Dr Anderson, a former president of the US Professional Association for Transgender Health and a trans woman, says Sweden’s new, “cautious approach aligns with the methodical approach historically taken by the Dutch and others, and the research protocols yielding the reported positive outcomes for youth so treated”.
She says “the deleterious effects of social isolation during the pandemic, over-reliance upon social media and willingness of some [clinicians] to forgo individualised evaluation have meant, in my opinion, that some youth have been rushed onto medicines”.
“For some, this may be premature or even inappropriate.
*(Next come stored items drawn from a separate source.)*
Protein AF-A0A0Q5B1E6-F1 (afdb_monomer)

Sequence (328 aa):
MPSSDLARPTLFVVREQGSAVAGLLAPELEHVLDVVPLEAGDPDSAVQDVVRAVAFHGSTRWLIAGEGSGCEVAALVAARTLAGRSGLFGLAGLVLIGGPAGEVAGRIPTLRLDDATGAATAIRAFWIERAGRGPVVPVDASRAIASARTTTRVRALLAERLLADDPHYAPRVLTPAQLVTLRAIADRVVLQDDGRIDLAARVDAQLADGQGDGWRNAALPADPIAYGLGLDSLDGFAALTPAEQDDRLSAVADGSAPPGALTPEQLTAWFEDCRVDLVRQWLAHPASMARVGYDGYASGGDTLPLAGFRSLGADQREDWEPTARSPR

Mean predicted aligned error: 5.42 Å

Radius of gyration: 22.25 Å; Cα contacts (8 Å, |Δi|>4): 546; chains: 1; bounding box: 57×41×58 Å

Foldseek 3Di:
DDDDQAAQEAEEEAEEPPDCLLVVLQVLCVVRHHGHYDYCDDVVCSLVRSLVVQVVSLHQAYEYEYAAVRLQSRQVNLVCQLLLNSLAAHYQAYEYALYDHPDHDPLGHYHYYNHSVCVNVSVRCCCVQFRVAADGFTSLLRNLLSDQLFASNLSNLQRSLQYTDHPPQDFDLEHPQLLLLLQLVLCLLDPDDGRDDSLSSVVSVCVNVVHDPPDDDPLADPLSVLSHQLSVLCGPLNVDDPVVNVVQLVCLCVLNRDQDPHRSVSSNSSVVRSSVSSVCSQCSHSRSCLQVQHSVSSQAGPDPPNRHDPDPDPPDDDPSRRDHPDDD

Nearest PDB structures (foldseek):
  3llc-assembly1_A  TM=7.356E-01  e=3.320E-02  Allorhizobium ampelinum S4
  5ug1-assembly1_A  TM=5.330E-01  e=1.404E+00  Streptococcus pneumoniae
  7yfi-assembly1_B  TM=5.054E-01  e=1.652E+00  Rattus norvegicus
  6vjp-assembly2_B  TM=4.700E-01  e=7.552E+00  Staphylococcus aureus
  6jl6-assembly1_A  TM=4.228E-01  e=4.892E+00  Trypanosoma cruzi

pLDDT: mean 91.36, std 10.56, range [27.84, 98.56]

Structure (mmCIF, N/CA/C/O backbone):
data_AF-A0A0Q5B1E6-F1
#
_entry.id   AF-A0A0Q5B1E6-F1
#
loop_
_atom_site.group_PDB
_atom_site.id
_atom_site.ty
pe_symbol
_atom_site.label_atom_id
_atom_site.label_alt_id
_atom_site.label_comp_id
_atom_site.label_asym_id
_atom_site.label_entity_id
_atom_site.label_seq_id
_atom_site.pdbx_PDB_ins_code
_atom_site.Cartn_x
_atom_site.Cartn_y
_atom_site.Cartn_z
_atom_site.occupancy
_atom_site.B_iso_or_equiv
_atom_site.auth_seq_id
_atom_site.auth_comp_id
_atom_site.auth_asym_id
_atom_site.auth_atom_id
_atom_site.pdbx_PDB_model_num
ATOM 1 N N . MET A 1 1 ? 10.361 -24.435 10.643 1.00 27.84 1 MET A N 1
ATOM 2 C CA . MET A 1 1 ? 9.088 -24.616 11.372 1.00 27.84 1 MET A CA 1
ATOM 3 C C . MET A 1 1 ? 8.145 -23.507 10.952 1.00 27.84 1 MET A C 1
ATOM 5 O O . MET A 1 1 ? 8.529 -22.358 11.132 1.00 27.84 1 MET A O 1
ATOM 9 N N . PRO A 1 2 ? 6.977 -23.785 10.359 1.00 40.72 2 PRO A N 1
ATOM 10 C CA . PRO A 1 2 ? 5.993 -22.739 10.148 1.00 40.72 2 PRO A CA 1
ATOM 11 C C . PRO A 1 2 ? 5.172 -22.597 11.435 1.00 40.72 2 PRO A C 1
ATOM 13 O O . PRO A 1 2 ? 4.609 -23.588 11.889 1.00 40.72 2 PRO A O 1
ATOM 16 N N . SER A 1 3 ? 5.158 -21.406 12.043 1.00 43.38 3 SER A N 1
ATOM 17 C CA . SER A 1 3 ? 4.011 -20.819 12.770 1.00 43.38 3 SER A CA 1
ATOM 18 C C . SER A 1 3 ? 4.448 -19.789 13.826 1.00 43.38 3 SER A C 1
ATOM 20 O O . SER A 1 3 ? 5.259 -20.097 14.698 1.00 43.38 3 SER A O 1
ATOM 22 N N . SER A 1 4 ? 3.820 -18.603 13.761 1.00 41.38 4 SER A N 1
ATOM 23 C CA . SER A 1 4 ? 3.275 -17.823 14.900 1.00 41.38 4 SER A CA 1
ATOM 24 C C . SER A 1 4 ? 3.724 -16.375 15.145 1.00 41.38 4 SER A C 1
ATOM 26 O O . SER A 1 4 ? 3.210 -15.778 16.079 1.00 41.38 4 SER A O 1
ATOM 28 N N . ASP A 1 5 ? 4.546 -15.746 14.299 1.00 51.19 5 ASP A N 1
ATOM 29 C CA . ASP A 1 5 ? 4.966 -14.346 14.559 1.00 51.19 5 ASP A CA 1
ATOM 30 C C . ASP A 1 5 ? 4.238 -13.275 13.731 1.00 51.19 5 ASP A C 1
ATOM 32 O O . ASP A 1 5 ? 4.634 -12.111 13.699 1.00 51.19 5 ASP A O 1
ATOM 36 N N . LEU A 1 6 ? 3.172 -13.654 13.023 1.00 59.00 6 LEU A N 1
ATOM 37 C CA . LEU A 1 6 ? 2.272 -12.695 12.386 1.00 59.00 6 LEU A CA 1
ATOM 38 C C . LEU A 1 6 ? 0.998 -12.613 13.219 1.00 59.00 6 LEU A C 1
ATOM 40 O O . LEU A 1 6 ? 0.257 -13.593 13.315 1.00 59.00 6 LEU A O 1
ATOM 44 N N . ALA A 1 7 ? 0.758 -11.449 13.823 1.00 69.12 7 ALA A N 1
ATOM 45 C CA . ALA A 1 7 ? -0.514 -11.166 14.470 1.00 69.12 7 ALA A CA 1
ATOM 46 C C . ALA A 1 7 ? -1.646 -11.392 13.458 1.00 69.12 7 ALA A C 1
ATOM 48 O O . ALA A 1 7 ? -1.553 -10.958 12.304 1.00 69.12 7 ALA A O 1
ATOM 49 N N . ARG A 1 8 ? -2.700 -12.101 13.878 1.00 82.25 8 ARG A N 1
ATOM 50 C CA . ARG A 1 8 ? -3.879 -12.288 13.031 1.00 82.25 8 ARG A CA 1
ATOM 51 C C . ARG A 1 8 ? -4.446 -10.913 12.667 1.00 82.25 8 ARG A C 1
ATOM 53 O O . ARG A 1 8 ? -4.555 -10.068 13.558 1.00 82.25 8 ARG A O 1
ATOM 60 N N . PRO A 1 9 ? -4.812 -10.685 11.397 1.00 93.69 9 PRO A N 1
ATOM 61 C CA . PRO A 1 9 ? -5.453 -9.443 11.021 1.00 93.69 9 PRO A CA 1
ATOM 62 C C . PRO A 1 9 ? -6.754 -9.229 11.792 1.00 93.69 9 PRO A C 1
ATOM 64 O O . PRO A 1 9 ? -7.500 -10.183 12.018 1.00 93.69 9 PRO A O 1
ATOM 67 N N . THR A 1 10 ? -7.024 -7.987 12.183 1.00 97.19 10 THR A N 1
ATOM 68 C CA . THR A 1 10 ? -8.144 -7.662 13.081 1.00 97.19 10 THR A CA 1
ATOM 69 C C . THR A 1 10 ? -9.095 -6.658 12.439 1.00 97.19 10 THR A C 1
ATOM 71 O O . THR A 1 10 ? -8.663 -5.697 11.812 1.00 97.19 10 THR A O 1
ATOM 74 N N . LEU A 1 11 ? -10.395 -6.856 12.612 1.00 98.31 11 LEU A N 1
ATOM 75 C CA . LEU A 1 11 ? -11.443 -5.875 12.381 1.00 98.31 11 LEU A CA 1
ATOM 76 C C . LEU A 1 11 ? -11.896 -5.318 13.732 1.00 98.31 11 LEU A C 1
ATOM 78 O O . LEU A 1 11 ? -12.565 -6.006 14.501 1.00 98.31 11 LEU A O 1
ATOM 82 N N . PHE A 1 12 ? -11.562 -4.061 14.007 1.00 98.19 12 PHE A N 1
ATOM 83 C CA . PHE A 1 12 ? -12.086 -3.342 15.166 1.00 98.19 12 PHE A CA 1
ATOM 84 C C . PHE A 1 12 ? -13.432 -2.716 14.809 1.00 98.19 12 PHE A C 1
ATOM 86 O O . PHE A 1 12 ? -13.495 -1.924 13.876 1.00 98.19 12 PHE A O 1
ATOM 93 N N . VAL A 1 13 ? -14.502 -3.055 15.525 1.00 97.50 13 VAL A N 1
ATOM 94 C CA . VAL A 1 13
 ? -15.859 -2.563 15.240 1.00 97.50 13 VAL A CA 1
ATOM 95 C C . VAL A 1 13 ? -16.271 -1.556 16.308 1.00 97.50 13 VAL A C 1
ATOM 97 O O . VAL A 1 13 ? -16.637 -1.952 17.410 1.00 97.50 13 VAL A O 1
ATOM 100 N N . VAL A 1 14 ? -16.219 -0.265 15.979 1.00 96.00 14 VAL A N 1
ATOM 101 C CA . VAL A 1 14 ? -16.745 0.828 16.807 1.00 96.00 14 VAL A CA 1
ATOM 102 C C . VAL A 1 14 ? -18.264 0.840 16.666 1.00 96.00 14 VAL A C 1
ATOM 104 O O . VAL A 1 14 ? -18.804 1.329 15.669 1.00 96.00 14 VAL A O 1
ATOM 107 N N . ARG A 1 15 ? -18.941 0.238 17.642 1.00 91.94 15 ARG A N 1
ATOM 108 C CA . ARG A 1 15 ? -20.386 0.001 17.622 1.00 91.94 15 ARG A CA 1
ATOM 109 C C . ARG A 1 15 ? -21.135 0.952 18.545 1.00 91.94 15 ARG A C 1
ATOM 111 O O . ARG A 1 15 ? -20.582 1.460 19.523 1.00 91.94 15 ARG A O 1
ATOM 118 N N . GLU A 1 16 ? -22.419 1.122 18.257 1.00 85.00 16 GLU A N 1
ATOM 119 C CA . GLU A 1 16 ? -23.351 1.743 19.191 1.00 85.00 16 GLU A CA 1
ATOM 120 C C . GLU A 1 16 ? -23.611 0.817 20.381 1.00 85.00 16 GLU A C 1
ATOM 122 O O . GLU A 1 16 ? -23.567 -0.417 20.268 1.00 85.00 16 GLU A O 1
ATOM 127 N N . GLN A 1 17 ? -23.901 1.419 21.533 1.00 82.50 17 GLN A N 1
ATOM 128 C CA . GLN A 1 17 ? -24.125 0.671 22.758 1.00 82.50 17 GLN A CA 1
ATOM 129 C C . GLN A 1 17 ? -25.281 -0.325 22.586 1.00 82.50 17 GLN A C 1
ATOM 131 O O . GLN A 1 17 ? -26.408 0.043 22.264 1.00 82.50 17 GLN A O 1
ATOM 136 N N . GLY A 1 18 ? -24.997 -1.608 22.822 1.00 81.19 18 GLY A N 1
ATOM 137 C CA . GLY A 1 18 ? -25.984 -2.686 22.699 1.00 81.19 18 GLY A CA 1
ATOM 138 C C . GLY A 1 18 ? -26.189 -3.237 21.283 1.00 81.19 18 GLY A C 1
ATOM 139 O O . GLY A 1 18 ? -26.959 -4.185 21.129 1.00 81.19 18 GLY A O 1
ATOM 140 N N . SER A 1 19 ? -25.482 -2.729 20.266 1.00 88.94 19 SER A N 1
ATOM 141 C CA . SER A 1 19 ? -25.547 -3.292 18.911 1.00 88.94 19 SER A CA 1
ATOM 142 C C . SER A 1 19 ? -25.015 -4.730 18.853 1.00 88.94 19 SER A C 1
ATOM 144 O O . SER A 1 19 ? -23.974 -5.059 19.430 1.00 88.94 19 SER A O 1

For others, it raises the prospect of a larger proportion of future detransitioners/desisters.” (A desister is someone who abandons a trans identity before undergoing any medical intervention.)
Pending more robust research, the Swedish NBHW says clinics may give blockers and hormones in “exceptional cases”, but should follow the original Dutch protocol.
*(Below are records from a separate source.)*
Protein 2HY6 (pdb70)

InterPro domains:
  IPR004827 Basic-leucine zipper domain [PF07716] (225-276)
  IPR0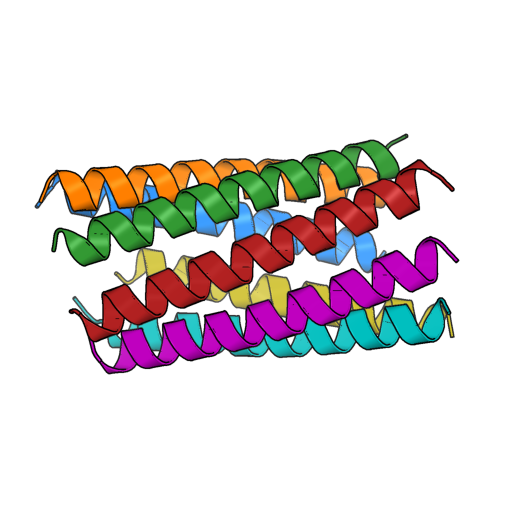04827 Basic-leucine zipper domain [PS00036] (231-245)
  IPR004827 Basic-leucine zipper domain [PS50217] (231-276)
  IPR004827 Basic-leucine zipper domain [SM00338] (223-280)
  IPR046347 Basic-leucine zipper domain superfamily [SSF57959] (225-279)
  IPR050946 AP-1 Transcription Factor bZIP [PTHR11462] (76-279)

Foldseek 3Di:
DVVVVVVVVVVVVVVVVVVVVVVVVVVVVVD/DPVVVVVVVVVVVVVVVVVVVVVVVVVVVVD/DVVVVVVVVVVVVVVVVVVVVVVVVCVVVVD/DVVVVVVVVVVVVVVVVVVVVVVVVVVVVVVD/DVVVVVVVVVVVVVVVVVVVVVVVVVVVVVD/DPCVVVVVVVVVVVVVVVVVVVVVVVVVVVVD/DVVVVVVVVVVVVVVVVVVVVVVVVVVVVD

GO terms:
  GO:0005634 nucleus (C, IDA)
  GO:0001228 DNA-binding transcription activator activity, RNA polymerase II-specific (F, IDA)
  GO:0003682 chromatin binding (F, IDA)
  GO:0003700 DNA-binding transcription factor activity (F, IDA)
  GO:0045899 positive regulation of RNA polymerase II transcription preinitiation complex assembly (P, IDA)
  GO:0043565 sequence-specific DNA binding (F, IDA)
  GO:0045899 positive regulation of RNA polymerase II transcription preinitiation complex assembly (P, IGI)
  GO:1903833 positive regulation of cellular response to amino acid starvation (P, IGI)
  GO:0060261 positive regulation of transcription initiation by RNA polymerase II (P, IGI)
  GO:0001228 DNA-binding transcription activator activity, RNA polymerase II-specific (F, IMP)
  GO:0003700 DNA-binding transcription factor activity (F, IMP)
  GO:0045899 positive regulation of RNA polymerase II transcription preinitiation complex assembly (P, IMP)
  GO:0045944 positive regulation of transcription by RNA polymerase II (P, IMP)
  GO:0010688 negative regulation of ribosomal protein gene transcription by RNA polymerase II (P, IMP)
  GO:0043565 sequence-specific DNA binding (F, HDA)
  GO:1903833 positive regulation of cellular response to amino acid starvation (P, IMP)
  GO:1990139 protein localization to nuclear periphery (P, IMP)
  GO:0031669 cellular response to nutrient levels (P, IMP)
  GO:0060261 positive regulation of transcription initiation by RNA polymerase II (P, IMP)
  GO:0000122 negative regulation of transcription by RNA polymerase II (P, IMP)

Radius of gyration: 16.69 Å; Cα contacts (8 Å, |Δi|>4): 491; chains: 7; bounding box: 33×41×50 Å

Sequence (218 aa):
VKQLADAVEELASANYHLANAVARLAKAVGEVKQLADAVEELASANYHLANAVARLAKAVGEVKQLADAVEELASANYHLANAVARLAKAVGEVKQLADAVEELASANYHLANAVARLAKAVGERVKQLADAVEELASANYHLANAVARLAKAVGEMKVKQLADAVEELASANYHLANAVARLAKAVGVKQLADAVEELASANYHLANAVARLAKAVG

Solvent-accessible surface area: 11139 Å² total; per-residue (Å²): 156,166,102,46,60,82,0,41,98,75,15,0,57,2,12,65,50,13,4,87,1,10,34,144,17,7,146,13,32,41,185,110,116,103,20,5,70,0,15,75,78,16,5,52,0,12,110,62,13,0,55,0,11,23,113,15,6,137,12,58,56,180,88,141,96,20,1,63,7,12,78,85,14,0,40,0,12,68,100,15,0,65,0,12,24,118,18,9,129,22,56,51,153,100,114,101,16,5,62,0,13,100,73,13,1,41,0,10,61,98,14,4,93,5,13,28,160,18,6,136,12,43,50,126,212,85,100,97,13,3,58,0,14,72,69,14,1,40,0,10,74,97,14,7,85,0,12,34,110,18,7,134,14,21,56,158,180,132,39,121,46,20,7,82,0,12,71,95,15,0,66,8,8,66,69,13,6,87,2,11,13,139,18,9,153,34,55,84,50,147,95,16,5,64,0,11,63,82,17,6,58,4,15,113,95,19,0,34,1,12,27,137,72,8,160,82,73,80

Organism: Saccharomyces cerevisiae (strain ATCC 204508 / S288c) (NCBI:txid559292)

B-factor: mean 23.34, std 6.94, range [14.41, 56.36]

Secondary structure (DSSP, 8-state):
-HHHHHHHHHHHHHHHHHHHHHHHHHHHHH-/-HHHHHHHHHHHHHHHHHHHHHHHHHHHHH-/-HHHHHHHHHHHHHHHHHHHHHHHHHHHHH-/-HHHHHHHHHHHHHHHHHHHHHHHHHHHHHH-/-HHHHHHHHHHHHHHHHHHHHHHHHHHHHH-/--HHHHHHHHHHHHHHHHHHHHHHHHHHHHH-/-HHHHHHHHHHHHHHHHHHHHHHHHHHHH-

Structure (mmCIF, N/CA/C/O backbone):
data_2HY6
#
_entry.id   2HY6
#
_cell.length_a   31.487
_cell.length_b   35.302
_cell.length_c   48.985
_cell.angle_alpha   86.54
_cell.angle_beta   104.28
_cell.angle_gamma   99.95
#
_symmetry.space_group_name_H-M   'P 1'
#
loop_
_entity.id
_entity.type
_entity.pdbx_description
1 polymer 'General control protein GCN4'
2 non-polymer HEXANE-1,6-DIOL
3 water water
#
loop_
_atom_site.group_PDB
_atom_site.id
_atom_site.type_symbol
_atom_site.label_atom_id
_atom_site.label_alt_id
_atom_site.label_comp_id
_atom_site.label_asym_id
_atom_site.label_entity_id
_atom_site.label_seq_id
_atom_site.pdbx_PDB_ins_code
_atom_site.Cartn_x
_atom_site.Cartn_y
_atom_site.Cartn_z
_atom_site.occupancy
_atom_site.B_iso_or_equiv
_atom_site.auth_seq_id
_atom_site.auth_comp_id
_atom_site.auth_asym_id
_atom_site.auth_atom_id
_atom_site.pdbx_PDB_model_num
ATOM 1 N N . VAL A 1 3 ? -0.778 25.579 11.776 1.00 30.49 3 VAL A N 1
ATOM 2 C CA . VAL A 1 3 ? -0.040 24.335 11.382 1.00 29.99 3 VAL A CA 1
ATOM 3 C C . VAL A 1 3 ? -0.994 23.176 11.051 1.00 29.50 3 VAL A C 1
ATOM 4 O O . VAL A 1 3 ? -0.683 22.331 10.200 1.00 28.99 3 VAL A O 1
ATOM 8 N N . LYS A 1 4 ? -2.159 23.164 11.699 1.00 28.78 4 LYS A N 1
ATOM 9 C CA . LYS A 1 4 ? -3.182 22.130 11.489 1.00 28.27 4 LYS A CA 1
ATOM 10 C C . LYS A 1 4 ? -3.672 22.099 10.051 1.00 27.49 4 LYS A C 1
ATOM 11 O O . LYS A 1 4 ? -3.752 21.028 9.437 1.00 26.88 4 LYS A O 1
ATOM 17 N N . GLN A 1 5 ? -4.001 23.274 9.512 1.00 26.65 5 GLN A N 1
ATOM 18 C CA . GLN A 1 5 ? -4.426 23.400 8.113 1.00 26.62 5 GLN A CA 1
ATOM 19 C C . GLN A 1 5 ? -3.454 22.692 7.173 1.00 25.41 5 GLN A C 1
ATOM 20 O O . GLN A 1 5 ? -3.874 21.972 6.265 1.00 25.12 5 GLN A O 1
ATOM 26 N N . LEU A 1 6 ? -2.157 22.890 7.395 1.00 24.22 6 LEU A N 1
ATOM 27 C CA . LEU A 1 6 ? -1.144 22.296 6.518 1.00 23.29 6 LEU A CA 1
ATOM 28 C C . LEU A 1 6 ? -1.000 20.786 6.703 1.00 22.54 6 LEU A C 1
ATOM 29 O O . LEU A 1 6 ? -0.905 20.053 5.730 1.00 22.41 6 LEU A O 1
ATOM 34 N N . ALA A 1 7 ? -0.990 20.322 7.946 1.00 21.38 7 ALA A N 1
ATOM 35 C CA . ALA A 1 7 ? -0.942 18.892 8.223 1.00 20.34 7 ALA A CA 1
ATOM 36 C C . ALA A 1 7 ? -2.127 18.163 7.596 1.00 20.06 7 ALA A C 1
ATOM 37 O O . ALA A 1 7 ? -1.950 17.093 7.007 1.00 19.39 7 ALA A O 1
ATOM 39 N N . ASP A 1 8 ? -3.321 18.759 7.701 1.00 20.19 8 ASP A N 1
ATOM 40 C CA . ASP A 1 8 ? -4.538 18.211 7.081 1.00 20.05 8 ASP A CA 1
ATOM 41 C C . ASP A 1 8 ? -4.393 18.129 5.566 1.00 19.56 8 ASP A C 1
ATOM 42 O O . ASP A 1 8 ? -4.757 17.127 4.948 1.00 19.24 8 ASP A O 1
ATOM 47 N N . ALA A 1 9 ? -3.852 19.191 4.976 1.00 18.81 9 ALA A N 1
ATOM 48 C CA . ALA A 1 9 ? -3.622 19.225 3.525 1.00 18.89 9 ALA A CA 1
ATOM 49 C C . ALA A 1 9 ? -2.649 18.131 3.064 1.00 18.60 9 ALA A C 1
ATOM 50 O O . ALA A 1 9 ? -2.872 17.461 2.063 1.00 18.61 9 ALA A O 1
ATOM 52 N N . VAL A 1 10 ? -1.566 17.954 3.821 1.00 18.63 10 VAL A N 1
ATOM 53 C CA . VAL A 1 10 ? -0.579 16.921 3.530 1.00 18.41 10 VAL A CA 1
ATOM 54 C C . VAL A 1 10 ? -1.199 15.520 3.629 1.00 18.67 10 VAL A C 1
ATOM 55 O O . VAL A 1 10 ? -0.902 14.647 2.805 1.00 19.68 10 VAL A O 1
ATOM 59 N N . GLU A 1 11 ? -2.084 15.319 4.608 1.00 18.03 11 GLU A N 1
ATOM 60 C CA . GLU A 1 11 ? -2.798 14.050 4.713 1.00 19.23 11 GLU A CA 1
ATOM 61 C C . GLU A 1 11 ? -3.689 13.803 3.505 1.00 18.62 11 GLU A C 1
ATOM 62 O O . GLU A 1 11 ? -3.755 12.672 3.003 1.00 19.23 11 GLU A O 1
ATOM 68 N N . GLU A 1 12 ? -4.362 14.852 3.022 1.00 18.40 12 GLU A N 1
ATOM 69 C CA . GLU A 1 12 ? -5.181 14.716 1.807 1.00 18.68 12 GLU A CA 1
ATOM 70 C C . GLU A 1 12 ? -4.340 14.338 0.587 1.00 18.06 12 GLU A C 1
ATOM 71 O O . GLU A 1 12 ? -4.766 13.538 -0.238 1.00 18.80 12 GLU A O 1
ATOM 77 N N . LEU A 1 13 ? -3.150 14.922 0.487 1.00 17.38 13 LEU A N 1
ATOM 78 C CA . LEU A 1 13 ? -2.241 14.626 -0.602 1.00 18.20 13 LEU A CA 1
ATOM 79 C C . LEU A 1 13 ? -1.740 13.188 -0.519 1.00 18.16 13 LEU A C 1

On Twitter, the SEGM said: “Sweden is realigning with the classic Dutch protocol model, where only early childhood-onset gender dysphoria cases will be considered for hormones and surgeries.
“Those with post-puberty onset of trans identity will not be candidates for hormones/surgeries as minors.”
At odds with Dr Anderson, the SEGM says the new Swedish recommendations are “a major departure from the WPATH standards of care” — for example, the NBHW advice is more restrictive in allowing access to hormonal interventions.
The SEGM says Sweden’s cautious turn is “a vital step towards safeguarding vulnerable youth from medical harm”.
Sweden’s NBHW has also thought better of its 2015 extension of the Dutch protocol medical interventions to young people who identify as “non-binary”.
At odds with activists campaigning for treatment on demand, the NBHW says it “continues to believe that gender dysphoria rather than gender identity should guide access to care and treatment”.
The NBHW’s 2022 advice says evidence justifying the use of Dutch protocol treatments with non-binary patients is “lacking”, and notes that the Amsterdam clinic only transitioned young patients with a “binary, cross-gender identity”.
Grey areas in the new Swedish advice, which deals with a politicised area of health subject to trans activist pressure and tension between clinicians and managers, include —
what exactly qualifies as an “exceptional case” for medical treatment
the likely methodological rigour and ethical basis of future research involving medicalised gender change with minors
how psychosocial support can be delivered at scale
the degree to which the NBHW’s more cautious approach will make a practical difference in how clinicians operate.
Anecdotal reports suggest that some clinicians simply ignore guidelines, viewing them as “gatekeeping” that frustrates access to treatment as a trans “human right”.
Thank you so much for this article!
The Dutch protocol only evaluated the young people a year or two after the last surgery. Regret and detransition studies have found median or average times to regret to be much longer (4-5-9 or 10 years, Vandenbussche, 2021, Littman, 2021, Dhejne, 2014, Wiepjes, 2018).
(The last two quote a regret rate, however Dhejne 2014 had a very different cohort and process older, and Wiepjes 2018 loses 36% to follow up.)
So one doesn't know how many have regretted with the Dutch protocol, either.
Given the different presentation (at or after puberty, but still developmentally immature) and the explosion in cases for both natal sexes, it's really good that countries are taking a closer look, it can't happen soon enough in the rest of the world!
The phrase "unwanted puberty" made me think. Previously there wasn't an alternative to puberty for those disturbed by it (except maybe severe anorexia). Is it thought this is a factor in the epidemic of gender change?